### Provided information:
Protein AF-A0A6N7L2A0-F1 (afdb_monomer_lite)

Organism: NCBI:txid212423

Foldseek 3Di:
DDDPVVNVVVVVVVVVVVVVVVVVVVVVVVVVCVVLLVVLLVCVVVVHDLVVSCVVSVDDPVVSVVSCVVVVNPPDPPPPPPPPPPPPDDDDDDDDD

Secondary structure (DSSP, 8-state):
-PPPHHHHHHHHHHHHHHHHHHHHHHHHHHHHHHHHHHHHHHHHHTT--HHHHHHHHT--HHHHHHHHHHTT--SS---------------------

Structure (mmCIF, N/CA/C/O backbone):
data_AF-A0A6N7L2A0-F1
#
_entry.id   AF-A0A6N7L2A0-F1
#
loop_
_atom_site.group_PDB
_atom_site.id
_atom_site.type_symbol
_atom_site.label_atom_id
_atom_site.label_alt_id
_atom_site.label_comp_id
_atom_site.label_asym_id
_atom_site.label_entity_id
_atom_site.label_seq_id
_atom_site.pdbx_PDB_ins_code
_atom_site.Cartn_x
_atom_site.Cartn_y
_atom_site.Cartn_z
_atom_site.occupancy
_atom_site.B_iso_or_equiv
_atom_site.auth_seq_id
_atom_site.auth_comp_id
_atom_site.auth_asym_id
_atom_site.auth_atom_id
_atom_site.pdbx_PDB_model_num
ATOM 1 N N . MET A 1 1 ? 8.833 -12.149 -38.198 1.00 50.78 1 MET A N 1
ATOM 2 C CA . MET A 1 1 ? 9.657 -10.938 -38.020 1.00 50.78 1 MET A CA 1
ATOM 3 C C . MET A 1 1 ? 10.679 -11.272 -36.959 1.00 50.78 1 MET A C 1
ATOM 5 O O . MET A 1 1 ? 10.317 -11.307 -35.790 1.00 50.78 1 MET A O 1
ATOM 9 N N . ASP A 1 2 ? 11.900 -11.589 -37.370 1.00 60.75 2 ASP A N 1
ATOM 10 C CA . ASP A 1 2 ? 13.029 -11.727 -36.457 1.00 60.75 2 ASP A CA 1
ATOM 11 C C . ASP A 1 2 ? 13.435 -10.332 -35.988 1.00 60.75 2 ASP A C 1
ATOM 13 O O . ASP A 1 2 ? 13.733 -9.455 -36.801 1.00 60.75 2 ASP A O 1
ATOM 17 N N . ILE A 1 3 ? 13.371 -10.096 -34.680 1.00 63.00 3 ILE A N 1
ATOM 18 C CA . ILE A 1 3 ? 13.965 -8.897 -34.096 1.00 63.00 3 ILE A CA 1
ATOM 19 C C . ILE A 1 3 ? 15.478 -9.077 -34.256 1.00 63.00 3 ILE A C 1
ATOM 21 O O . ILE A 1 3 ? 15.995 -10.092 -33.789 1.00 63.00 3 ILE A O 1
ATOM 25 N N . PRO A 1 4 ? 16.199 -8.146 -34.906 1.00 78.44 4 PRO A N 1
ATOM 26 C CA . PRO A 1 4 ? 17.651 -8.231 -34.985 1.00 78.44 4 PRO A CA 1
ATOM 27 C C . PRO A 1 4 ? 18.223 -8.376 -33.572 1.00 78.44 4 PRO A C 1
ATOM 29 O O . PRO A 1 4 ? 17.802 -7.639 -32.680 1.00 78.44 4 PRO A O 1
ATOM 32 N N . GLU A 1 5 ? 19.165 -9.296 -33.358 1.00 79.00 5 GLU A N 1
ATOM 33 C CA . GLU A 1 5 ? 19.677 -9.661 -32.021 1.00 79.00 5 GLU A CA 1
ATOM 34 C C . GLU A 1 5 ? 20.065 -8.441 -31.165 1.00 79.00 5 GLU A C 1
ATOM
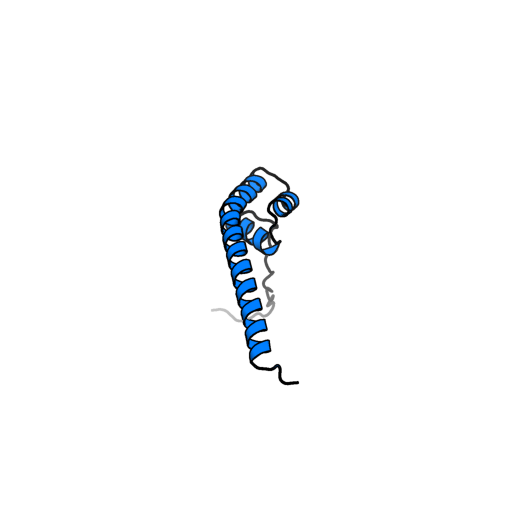 36 O O . GLU A 1 5 ? 19.843 -8.417 -29.956 1.00 79.00 5 GLU A O 1
ATOM 41 N N . VAL A 1 6 ? 20.558 -7.374 -31.801 1.00 80.88 6 VAL A N 1
ATOM 42 C CA . VAL A 1 6 ? 20.890 -6.092 -31.161 1.00 80.88 6 VAL A CA 1
ATOM 43 C C . VAL A 1 6 ? 19.664 -5.395 -30.556 1.00 80.88 6 VAL A C 1
ATOM 45 O O . VAL A 1 6 ? 19.726 -4.892 -29.436 1.00 80.88 6 VAL A O 1
ATOM 48 N N . ALA A 1 7 ? 18.536 -5.369 -31.266 1.00 87.00 7 ALA A N 1
ATOM 49 C CA . ALA A 1 7 ? 17.304 -4.750 -30.783 1.00 87.00 7 ALA A CA 1
ATOM 50 C C . ALA A 1 7 ? 16.646 -5.591 -29.677 1.00 87.00 7 ALA A C 1
ATOM 52 O O . ALA A 1 7 ? 16.085 -5.041 -28.730 1.00 87.00 7 ALA A O 1
ATOM 53 N N . GLN A 1 8 ? 16.787 -6.918 -29.742 1.00 91.75 8 GLN A N 1
ATOM 54 C CA . GLN A 1 8 ? 16.370 -7.806 -28.660 1.00 91.75 8 GLN A CA 1
ATOM 55 C C . GLN A 1 8 ? 17.226 -7.590 -27.403 1.00 91.75 8 GLN A C 1
ATOM 57 O O . GLN A 1 8 ? 16.682 -7.455 -26.308 1.00 91.75 8 GLN A O 1
ATOM 62 N N . ALA A 1 9 ? 18.551 -7.509 -27.550 1.00 92.00 9 ALA A N 1
ATOM 63 C CA . ALA A 1 9 ? 19.463 -7.258 -26.438 1.00 92.00 9 ALA A CA 1
ATOM 64 C C . ALA A 1 9 ? 19.187 -5.905 -25.763 1.00 92.00 9 ALA A C 1
ATOM 66 O O . ALA A 1
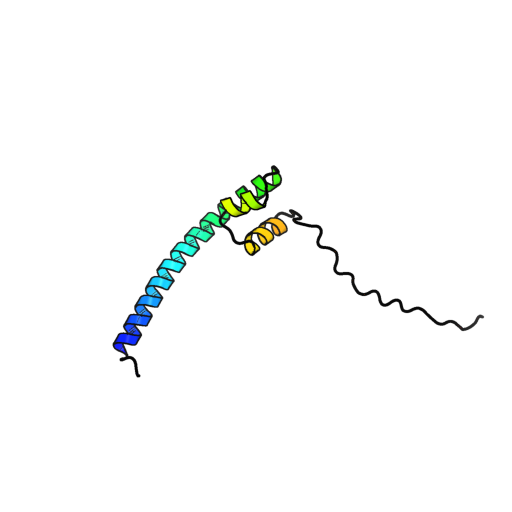 9 ? 19.152 -5.830 -24.535 1.00 92.00 9 ALA A O 1
ATOM 67 N N . ALA A 1 10 ? 18.923 -4.855 -26.548 1.00 92.56 10 ALA A N 1
ATOM 68 C CA . ALA A 1 10 ? 18.553 -3.543 -26.025 1.00 92.56 10 ALA A CA 1
ATOM 69 C C . ALA A 1 10 ? 17.234 -3.582 -25.232 1.00 92.56 10 ALA A C 1
ATOM 71 O O . ALA A 1 10 ? 17.178 -3.067 -24.116 1.00 92.56 10 ALA A O 1
ATOM 72 N N . ALA A 1 11 ? 16.202 -4.253 -25.758 1.00 94.56 11 ALA A N 1
ATOM 73 C CA . ALA A 1 11 ? 14.923 -4.407 -25.063 1.00 94.56 11 ALA A CA 1
ATOM 74 C C . ALA A 1 11 ? 15.070 -5.181 -23.740 1.00 94.56 11 ALA A C 1
ATOM 76 O O . ALA A 1 11 ? 14.490 -4.805 -22.722 1.00 94.56 11 ALA A O 1
ATOM 77 N N . LEU A 1 12 ? 15.884 -6.242 -23.723 1.00 96.19 12 LEU A N 1
ATOM 78 C CA . LEU A 1 12 ? 16.163 -7.001 -22.502 1.00 96.19 12 LEU A CA 1
ATOM 79 C C . LEU A 1 12 ? 16.946 -6.174 -21.476 1.00 96.19 12 LEU A C 1
ATOM 81 O O . LEU A 1 12 ? 16.645 -6.248 -20.285 1.00 96.19 12 LEU A O 1
ATOM 85 N N . ALA A 1 13 ? 17.913 -5.367 -21.919 1.00 96.00 13 ALA A N 1
ATOM 86 C CA . ALA A 1 13 ? 18.662 -4.473 -21.041 1.00 96.00 13 ALA A CA 1
ATOM 87 C C . ALA A 1 13 ? 17.755 -3.4
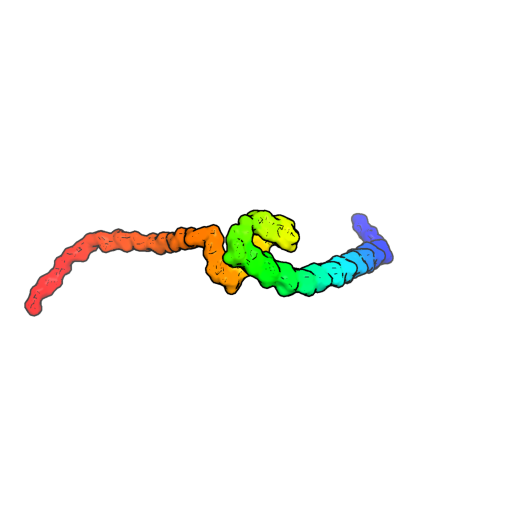14 -20.390 1.00 96.00 13 ALA A C 1
ATOM 89 O O . ALA A 1 13 ? 17.897 -3.123 -19.202 1.00 96.00 13 ALA A O 1
ATOM 90 N N . GLU A 1 14 ? 16.786 -2.880 -21.137 1.00 97.12 14 GLU A N 1
ATOM 91 C CA . GLU A 1 14 ? 15.799 -1.938 -20.606 1.00 97.12 14 GLU A CA 1
ATOM 92 C C . GLU A 1 14 ? 14.895 -2.591 -19.552 1.00 97.12 14 GLU A C 1
ATOM 94 O O . GLU A 1 14 ? 14.738 -2.052 -18.453 1.00 97.12 14 GLU A O 1
ATOM 99 N N . VAL A 1 15 ? 14.369 -3.789 -19.830 1.00 98.00 15 VAL A N 1
ATOM 100 C CA . VAL A 1 15 ? 13.570 -4.549 -18.854 1.00 98.00 15 VAL A CA 1
ATOM 101 C C . VAL A 1 15 ? 14.385 -4.866 -17.600 1.00 98.00 15 VAL A C 1
ATOM 103 O O . VAL A 1 15 ? 13.870 -4.726 -16.492 1.00 98.00 15 VAL A O 1
ATOM 106 N N . ALA A 1 16 ? 15.655 -5.253 -17.749 1.00 97.94 16 ALA A N 1
ATOM 107 C CA . ALA A 1 16 ? 16.532 -5.541 -16.617 1.00 97.94 16 ALA A CA 1
ATOM 108 C C . ALA A 1 16 ? 16.741 -4.305 -15.732 1.00 97.94 16 ALA A C 1
ATOM 110 O O . ALA A 1 16 ? 16.634 -4.400 -14.508 1.00 97.94 16 ALA A O 1
ATOM 111 N N . LYS A 1 17 ? 16.969 -3.138 -16.343 1.00 97.88 17 LYS A N 1
ATOM 112 C CA . LYS A 1 17 ? 17.108 -1.870 -15.622 1.00 97.88 17 LYS A CA 1
ATOM 113 C C . LYS A 1 17 ? 15.832 -1.514 -14.856 1.00 97.88 17 LYS A C 1
ATOM 115 O O . LYS A 1 17 ? 15.885 -1.301 -13.650 1.00 97.88 17 LYS A O 1
ATOM 120 N
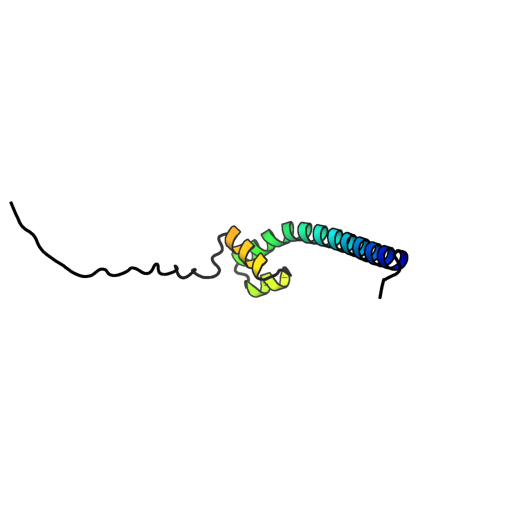 N . LEU A 1 18 ? 14.679 -1.519 -15.527 1.00 98.25 18 LEU A N 1
ATOM 121 C CA . LEU A 1 18 ? 13.396 -1.204 -14.887 1.00 98.25 18 LEU A CA 1
ATOM 122 C C . LEU A 1 18 ? 13.035 -2.212 -13.788 1.00 98.25 18 LEU A C 1
ATOM 124 O O . LEU A 1 18 ? 12.468 -1.846 -12.759 1.00 98.25 18 LEU A O 1
ATOM 128 N N . GLY A 1 19 ? 13.377 -3.486 -13.990 1.00 98.31 19 GLY A N 1
ATOM 129 C CA . GLY A 1 19 ? 13.214 -4.536 -12.991 1.00 98.31 19 GLY A CA 1
ATOM 130 C C . GLY A 1 19 ? 14.060 -4.288 -11.742 1.00 98.31 19 GLY A C 1
ATOM 131 O O . GLY A 1 19 ? 13.553 -4.449 -10.631 1.00 98.31 19 GLY A O 1
ATOM 132 N N . HIS A 1 20 ? 15.309 -3.851 -11.918 1.00 98.25 20 HIS A N 1
ATOM 133 C CA . HIS A 1 20 ? 16.197 -3.467 -10.822 1.00 98.25 20 HIS A CA 1
ATOM 134 C C . HIS A 1 20 ? 15.650 -2.259 -10.050 1.00 98.25 20 HIS A C 1
ATOM 136 O O . HIS A 1 20 ? 15.469 -2.348 -8.836 1.00 98.25 20 HIS A O 1
ATOM 142 N N . ASP A 1 21 ? 15.282 -1.185 -10.754 1.00 98.06 21 ASP A N 1
ATOM 143 C CA . ASP A 1 21 ? 14.728 0.030 -10.143 1.00 98.06 21 ASP A CA 1
ATOM 144 C C . ASP A 1 21 ? 13.449 -0.282 -9.347 1.00 98.06 21 ASP A C 1
ATOM 146 O O . ASP A 1 21 ? 13.275 0.148 -8.203 1.00 98.06 21 ASP A O 1
ATOM 150 N N . ARG A 1 22 ? 12.560 -1.105 -9.920 1.00 98.12 22 ARG A N 1
ATOM 151 C CA . ARG A 1 22 ? 11.360 -1.590 -9.228 1.00 98.12 22 ARG A CA 1
ATOM 152 C C . ARG A 1 22 ? 11.713 -2.416 -7.990 1.00 98.12 22 ARG A C 1
ATOM 154 O O . ARG A 1 22 ? 11.031 -2.285 -6.976 1.00 98.12 22 ARG A O 1
ATOM 161 N N . GLY A 1 23 ? 12.728 -3.273 -8.068 1.00 98.12 23 GLY A N 1
ATOM 162 C CA . GLY A 1 23 ? 13.193 -4.089 -6.946 1.00 98.12 23 GLY A CA 1
ATOM 163 C C . GLY A 1 23 ? 13.655 -3.241 -5.763 1.00 98.12 23 GLY A C 1
ATOM 164 O O . GLY A 1 23 ? 13.227 -3.485 -4.636 1.00 98.12 23 GLY A O 1
ATOM 165 N N . GLU A 1 24 ? 14.440 -2.194 -6.020 1.00 97.75 24 GLU A N 1
ATOM 166 C CA . GLU A 1 24 ? 14.901 -1.277 -4.971 1.00 97.75 24 GLU A CA 1
ATOM 167 C C . GLU A 1 24 ? 13.748 -0.508 -4.319 1.00 97.75 24 GLU A C 1
ATOM 169 O O . GLU A 1 24 ? 13.700 -0.381 -3.094 1.00 97.75 24 GLU A O 1
ATOM 174 N N . LEU A 1 25 ? 12.777 -0.045 -5.111 1.00 97.75 25 LEU A N 1
ATOM 175 C CA . LEU A 1 25 ? 11.585 0.619 -4.577 1.00 97.75 25 LEU A CA 1
ATOM 176 C C . LEU A 1 25 ? 10.729 -0.325 -3.726 1.00 97.75 25 LEU A C 1
ATOM 178 O O . LEU A 1 25 ? 10.219 0.083 -2.684 1.00 97.75 25 LEU A O 1
ATOM 182 N N . LEU A 1 26 ? 10.587 -1.587 -4.139 1.00 96.62 26 LEU A N 1
ATOM 183 C CA . LEU A 1 26 ? 9.877 -2.591 -3.348 1.00 96.62 26 LEU A CA 1
ATOM 184 C C . LEU A 1 26 ? 10.596 -2.892 -2.035 1.00 96.62 26 LEU A C 1
ATOM 186 O O . LEU A 1 26 ? 9.939 -2.943 -1.003 1.00 96.62 26 LEU A O 1
ATOM 190 N N . ARG A 1 27 ? 11.929 -2.993 -2.041 1.00 96.56 27 ARG A N 1
ATOM 191 C CA . ARG A 1 27 ? 12.709 -3.174 -0.810 1.00 96.56 27 ARG A CA 1
ATOM 192 C C . ARG A 1 27 ? 12.484 -2.024 0.174 1.00 96.56 27 ARG A C 1
ATOM 194 O O . ARG A 1 27 ? 12.252 -2.260 1.356 1.00 96.56 27 ARG A O 1
ATOM 201 N N . GLN A 1 28 ? 12.500 -0.782 -0.310 1.00 96.25 28 GLN A N 1
ATOM 202 C CA . GLN A 1 28 ? 12.201 0.390 0.521 1.00 96.25 28 GLN A CA 1
ATOM 203 C C . GLN A 1 28 ? 10.756 0.369 1.042 1.00 96.25 28 GLN A C 1
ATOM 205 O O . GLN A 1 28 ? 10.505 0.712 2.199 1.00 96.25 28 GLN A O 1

### Work order:
Set down, from the entries above, exactly the lines from the one with "ATOM 174 N N" up to and including the one with "ATOM 183 C CA", and no other lines.

### Answer to this exercise:
ATOM 174 N N . LEU A 1 25 ? 12.777 -0.045 -5.111 1.00 97.75 25 LEU A N 1
ATOM 175 C CA . LEU A 1 25 ? 11.585 0.619 -4.577 1.00 97.75 25 LEU A CA 1
ATOM 176 C C . LEU A 1 25 ? 10.729 -0.325 -3.726 1.00 97.75 25 LEU A C 1
ATOM 178 O O . LEU A 1 25 ? 10.219 0.083 -2.684 1.00 97.75 25 LEU A O 1
ATOM 182 N N . LEU A 1 26 ? 10.587 -1.587 -4.139 1.00 96.62 26 LEU A N 1
ATOM 183 C CA . LEU A 1 26 ? 9.877 -2.591 -3.348 1.00 96.62 26 LEU A CA 1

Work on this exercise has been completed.